**EXERCISE AIM:** When the line containing "ATOM 11 N N" appears in the entries below, begin printing there and stop after the line containing "ATOM 39 O O"; print each of those lines exactly and no other line.

**DATA SUPPLIED:**

▼▼▼

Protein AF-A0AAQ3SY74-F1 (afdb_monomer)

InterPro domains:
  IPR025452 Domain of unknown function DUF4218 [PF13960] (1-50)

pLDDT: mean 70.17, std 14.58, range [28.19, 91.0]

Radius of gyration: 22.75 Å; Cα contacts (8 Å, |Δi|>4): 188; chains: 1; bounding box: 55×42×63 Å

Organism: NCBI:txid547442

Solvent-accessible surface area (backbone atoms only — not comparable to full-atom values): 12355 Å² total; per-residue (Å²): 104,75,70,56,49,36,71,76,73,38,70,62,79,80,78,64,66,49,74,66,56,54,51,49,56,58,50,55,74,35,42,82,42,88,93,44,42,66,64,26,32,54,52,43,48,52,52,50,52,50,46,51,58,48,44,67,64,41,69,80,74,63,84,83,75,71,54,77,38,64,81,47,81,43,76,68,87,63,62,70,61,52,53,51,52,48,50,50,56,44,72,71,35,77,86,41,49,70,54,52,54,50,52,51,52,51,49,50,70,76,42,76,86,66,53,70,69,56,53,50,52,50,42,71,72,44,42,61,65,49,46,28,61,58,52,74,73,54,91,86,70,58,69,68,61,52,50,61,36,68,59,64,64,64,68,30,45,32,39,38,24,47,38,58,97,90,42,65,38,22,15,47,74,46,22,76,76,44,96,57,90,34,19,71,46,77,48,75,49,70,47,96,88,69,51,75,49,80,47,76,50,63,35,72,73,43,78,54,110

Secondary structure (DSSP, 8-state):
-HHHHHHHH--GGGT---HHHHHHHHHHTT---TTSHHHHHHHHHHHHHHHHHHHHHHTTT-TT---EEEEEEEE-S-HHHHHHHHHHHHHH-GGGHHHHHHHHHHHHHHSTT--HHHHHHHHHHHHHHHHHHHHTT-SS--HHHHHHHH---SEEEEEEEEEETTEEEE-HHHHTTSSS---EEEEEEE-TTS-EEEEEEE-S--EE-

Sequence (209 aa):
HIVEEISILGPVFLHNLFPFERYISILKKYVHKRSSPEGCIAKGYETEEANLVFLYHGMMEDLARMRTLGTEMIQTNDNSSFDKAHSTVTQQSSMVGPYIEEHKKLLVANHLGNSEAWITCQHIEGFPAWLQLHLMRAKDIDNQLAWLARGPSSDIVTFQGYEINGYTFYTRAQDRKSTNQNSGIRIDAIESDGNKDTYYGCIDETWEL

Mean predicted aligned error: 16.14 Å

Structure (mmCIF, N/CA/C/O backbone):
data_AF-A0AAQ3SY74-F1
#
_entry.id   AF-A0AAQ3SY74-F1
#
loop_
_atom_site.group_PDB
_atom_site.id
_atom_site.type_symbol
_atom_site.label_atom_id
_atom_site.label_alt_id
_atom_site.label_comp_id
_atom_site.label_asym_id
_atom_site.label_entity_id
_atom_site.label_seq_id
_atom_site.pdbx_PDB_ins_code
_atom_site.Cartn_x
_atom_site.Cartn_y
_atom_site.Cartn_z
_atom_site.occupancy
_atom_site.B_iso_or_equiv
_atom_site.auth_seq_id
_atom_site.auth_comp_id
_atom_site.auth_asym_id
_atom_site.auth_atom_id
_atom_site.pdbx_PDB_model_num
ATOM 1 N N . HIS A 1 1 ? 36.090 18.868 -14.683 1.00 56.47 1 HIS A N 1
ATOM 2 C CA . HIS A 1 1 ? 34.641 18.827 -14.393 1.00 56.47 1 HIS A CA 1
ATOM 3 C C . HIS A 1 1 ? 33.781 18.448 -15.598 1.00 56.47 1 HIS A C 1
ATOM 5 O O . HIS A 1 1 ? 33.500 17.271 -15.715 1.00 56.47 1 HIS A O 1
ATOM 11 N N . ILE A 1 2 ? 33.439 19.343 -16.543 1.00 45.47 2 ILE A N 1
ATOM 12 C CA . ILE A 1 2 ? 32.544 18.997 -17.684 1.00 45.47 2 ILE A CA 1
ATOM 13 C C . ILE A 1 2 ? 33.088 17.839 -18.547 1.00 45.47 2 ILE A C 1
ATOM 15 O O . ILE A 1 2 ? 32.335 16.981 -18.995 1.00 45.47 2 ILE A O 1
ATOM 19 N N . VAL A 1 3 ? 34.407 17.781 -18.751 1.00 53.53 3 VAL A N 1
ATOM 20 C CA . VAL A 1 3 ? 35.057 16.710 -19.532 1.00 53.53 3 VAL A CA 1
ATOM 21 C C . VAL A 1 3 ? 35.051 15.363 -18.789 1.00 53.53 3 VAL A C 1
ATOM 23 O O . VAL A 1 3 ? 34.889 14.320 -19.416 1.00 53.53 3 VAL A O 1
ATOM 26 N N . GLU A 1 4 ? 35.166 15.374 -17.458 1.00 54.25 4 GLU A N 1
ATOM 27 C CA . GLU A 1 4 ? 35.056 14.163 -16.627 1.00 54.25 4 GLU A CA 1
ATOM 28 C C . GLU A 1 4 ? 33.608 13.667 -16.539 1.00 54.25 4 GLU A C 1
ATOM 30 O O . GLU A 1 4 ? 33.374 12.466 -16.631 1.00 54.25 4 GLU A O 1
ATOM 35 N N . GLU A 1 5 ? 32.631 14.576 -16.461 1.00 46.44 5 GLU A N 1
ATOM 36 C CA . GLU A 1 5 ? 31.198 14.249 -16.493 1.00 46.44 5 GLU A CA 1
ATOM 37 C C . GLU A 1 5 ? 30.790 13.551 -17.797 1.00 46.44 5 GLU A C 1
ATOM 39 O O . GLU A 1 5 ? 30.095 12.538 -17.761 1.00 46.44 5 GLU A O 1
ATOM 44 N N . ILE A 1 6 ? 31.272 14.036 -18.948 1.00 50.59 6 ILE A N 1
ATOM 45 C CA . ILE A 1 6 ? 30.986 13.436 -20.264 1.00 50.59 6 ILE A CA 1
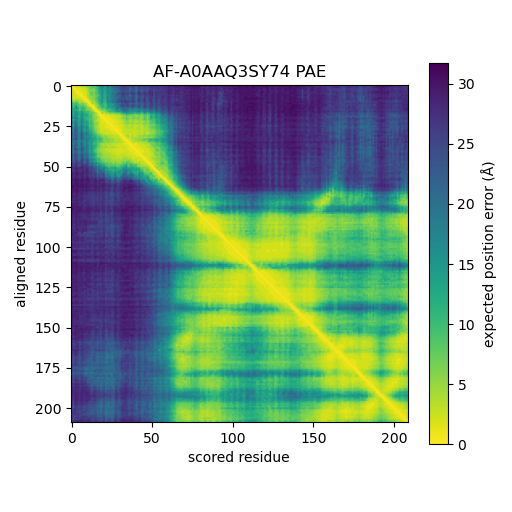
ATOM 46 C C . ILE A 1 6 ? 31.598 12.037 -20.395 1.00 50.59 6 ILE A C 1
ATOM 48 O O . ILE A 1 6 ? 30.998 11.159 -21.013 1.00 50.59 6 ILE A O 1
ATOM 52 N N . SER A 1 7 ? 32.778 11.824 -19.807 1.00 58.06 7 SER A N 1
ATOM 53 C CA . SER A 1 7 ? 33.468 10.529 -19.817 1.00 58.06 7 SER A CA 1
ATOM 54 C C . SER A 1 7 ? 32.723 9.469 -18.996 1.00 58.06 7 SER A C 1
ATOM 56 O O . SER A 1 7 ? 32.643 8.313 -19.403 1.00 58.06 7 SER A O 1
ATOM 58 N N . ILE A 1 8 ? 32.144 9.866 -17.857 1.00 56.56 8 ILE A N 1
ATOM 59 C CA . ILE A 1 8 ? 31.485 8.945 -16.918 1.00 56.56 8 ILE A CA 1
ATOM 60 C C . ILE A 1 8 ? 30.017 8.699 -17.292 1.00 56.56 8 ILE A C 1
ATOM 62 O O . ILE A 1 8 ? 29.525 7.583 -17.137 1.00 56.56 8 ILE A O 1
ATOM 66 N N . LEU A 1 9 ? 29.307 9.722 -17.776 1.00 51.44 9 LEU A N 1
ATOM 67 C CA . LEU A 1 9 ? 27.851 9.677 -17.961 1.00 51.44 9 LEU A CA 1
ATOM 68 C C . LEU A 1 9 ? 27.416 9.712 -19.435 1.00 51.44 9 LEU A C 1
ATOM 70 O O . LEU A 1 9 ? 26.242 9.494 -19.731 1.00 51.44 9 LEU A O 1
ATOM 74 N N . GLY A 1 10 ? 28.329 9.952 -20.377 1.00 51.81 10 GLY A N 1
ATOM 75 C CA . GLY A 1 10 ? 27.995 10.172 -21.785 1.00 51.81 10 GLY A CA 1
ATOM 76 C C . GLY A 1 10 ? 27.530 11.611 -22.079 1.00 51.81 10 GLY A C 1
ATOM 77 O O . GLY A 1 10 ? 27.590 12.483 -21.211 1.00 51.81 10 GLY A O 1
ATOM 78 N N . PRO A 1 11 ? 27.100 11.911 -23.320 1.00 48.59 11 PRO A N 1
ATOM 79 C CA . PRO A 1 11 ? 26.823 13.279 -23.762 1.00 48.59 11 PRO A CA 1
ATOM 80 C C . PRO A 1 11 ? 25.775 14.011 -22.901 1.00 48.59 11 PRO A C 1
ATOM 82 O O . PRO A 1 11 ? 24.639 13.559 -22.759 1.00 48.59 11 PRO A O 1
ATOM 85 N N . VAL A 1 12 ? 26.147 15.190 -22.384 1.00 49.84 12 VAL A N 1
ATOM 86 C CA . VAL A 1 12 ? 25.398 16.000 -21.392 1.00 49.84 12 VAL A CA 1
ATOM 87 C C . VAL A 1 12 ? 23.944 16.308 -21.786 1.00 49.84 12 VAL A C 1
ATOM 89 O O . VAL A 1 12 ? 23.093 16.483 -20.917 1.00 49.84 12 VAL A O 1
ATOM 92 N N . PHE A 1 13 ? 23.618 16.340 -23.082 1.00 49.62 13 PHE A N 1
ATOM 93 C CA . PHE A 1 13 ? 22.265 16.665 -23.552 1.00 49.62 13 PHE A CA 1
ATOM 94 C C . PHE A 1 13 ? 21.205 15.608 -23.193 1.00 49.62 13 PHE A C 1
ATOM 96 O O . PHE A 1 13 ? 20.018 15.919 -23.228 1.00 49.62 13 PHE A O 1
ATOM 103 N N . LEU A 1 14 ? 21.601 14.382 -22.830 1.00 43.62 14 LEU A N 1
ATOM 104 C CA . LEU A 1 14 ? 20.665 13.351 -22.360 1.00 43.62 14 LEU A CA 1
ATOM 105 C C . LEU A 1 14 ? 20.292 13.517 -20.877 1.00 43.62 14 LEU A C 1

▲▲▲

**SOLUTION FOR THIS TASK:**
ATOM 11 N N . ILE A 1 2 ? 33.439 19.343 -16.543 1.00 45.47 2 ILE A N 1
ATOM 12 C CA . ILE A 1 2 ? 32.544 18.997 -17.684 1.00 45.47 2 ILE A CA 1
ATOM 13 C C . ILE A 1 2 ? 33.088 17.839 -18.547 1.00 45.47 2 ILE A C 1
ATOM 15 O O . ILE A 1 2 ? 32.335 16.981 -18.995 1.00 45.47 2 ILE A O 1
ATOM 19 N N . VAL A 1 3 ? 34.407 17.781 -18.751 1.00 53.53 3 VAL A N 1
ATOM 20 C CA . VAL A 1 3 ? 35.057 16.710 -19.532 1.00 53.53 3 VAL A CA 1
ATOM 21 C C . VAL A 1 3 ? 35.051 15.363 -18.789 1.00 53.53 3 VAL A C 1
ATOM 23 O O . VAL A 1 3 ? 34.889 14.320 -19.416 1.00 53.53 3 VAL A O 1
ATOM 26 N N . GLU A 1 4 ? 35.166 15.374 -17.458 1.00 54.25 4 GLU A N 1
ATOM 27 C CA . GLU A 1 4 ? 35.056 14.163 -16.627 1.00 54.25 4 GLU A CA 1
ATOM 28 C C . GLU A 1 4 ? 33.608 13.667 -16.539 1.00 54.25 4 GLU A C 1
ATOM 30 O O . GLU A 1 4 ? 33.374 12.466 -16.631 1.00 54.25 4 GLU A O 1
ATOM 35 N N . GLU A 1 5 ? 32.631 14.576 -16.461 1.00 46.44 5 GLU A N 1
ATOM 36 C CA . GLU A 1 5 ? 31.198 14.249 -16.493 1.00 46.44 5 GLU A CA 1
ATOM 37 C C . GLU A 1 5 ? 30.790 13.551 -17.797 1.00 46.44 5 GLU A C 1
ATOM 39 O O . GLU A 1 5 ? 30.095 12.538 -17.761 1.00 46.44 5 GLU A O 1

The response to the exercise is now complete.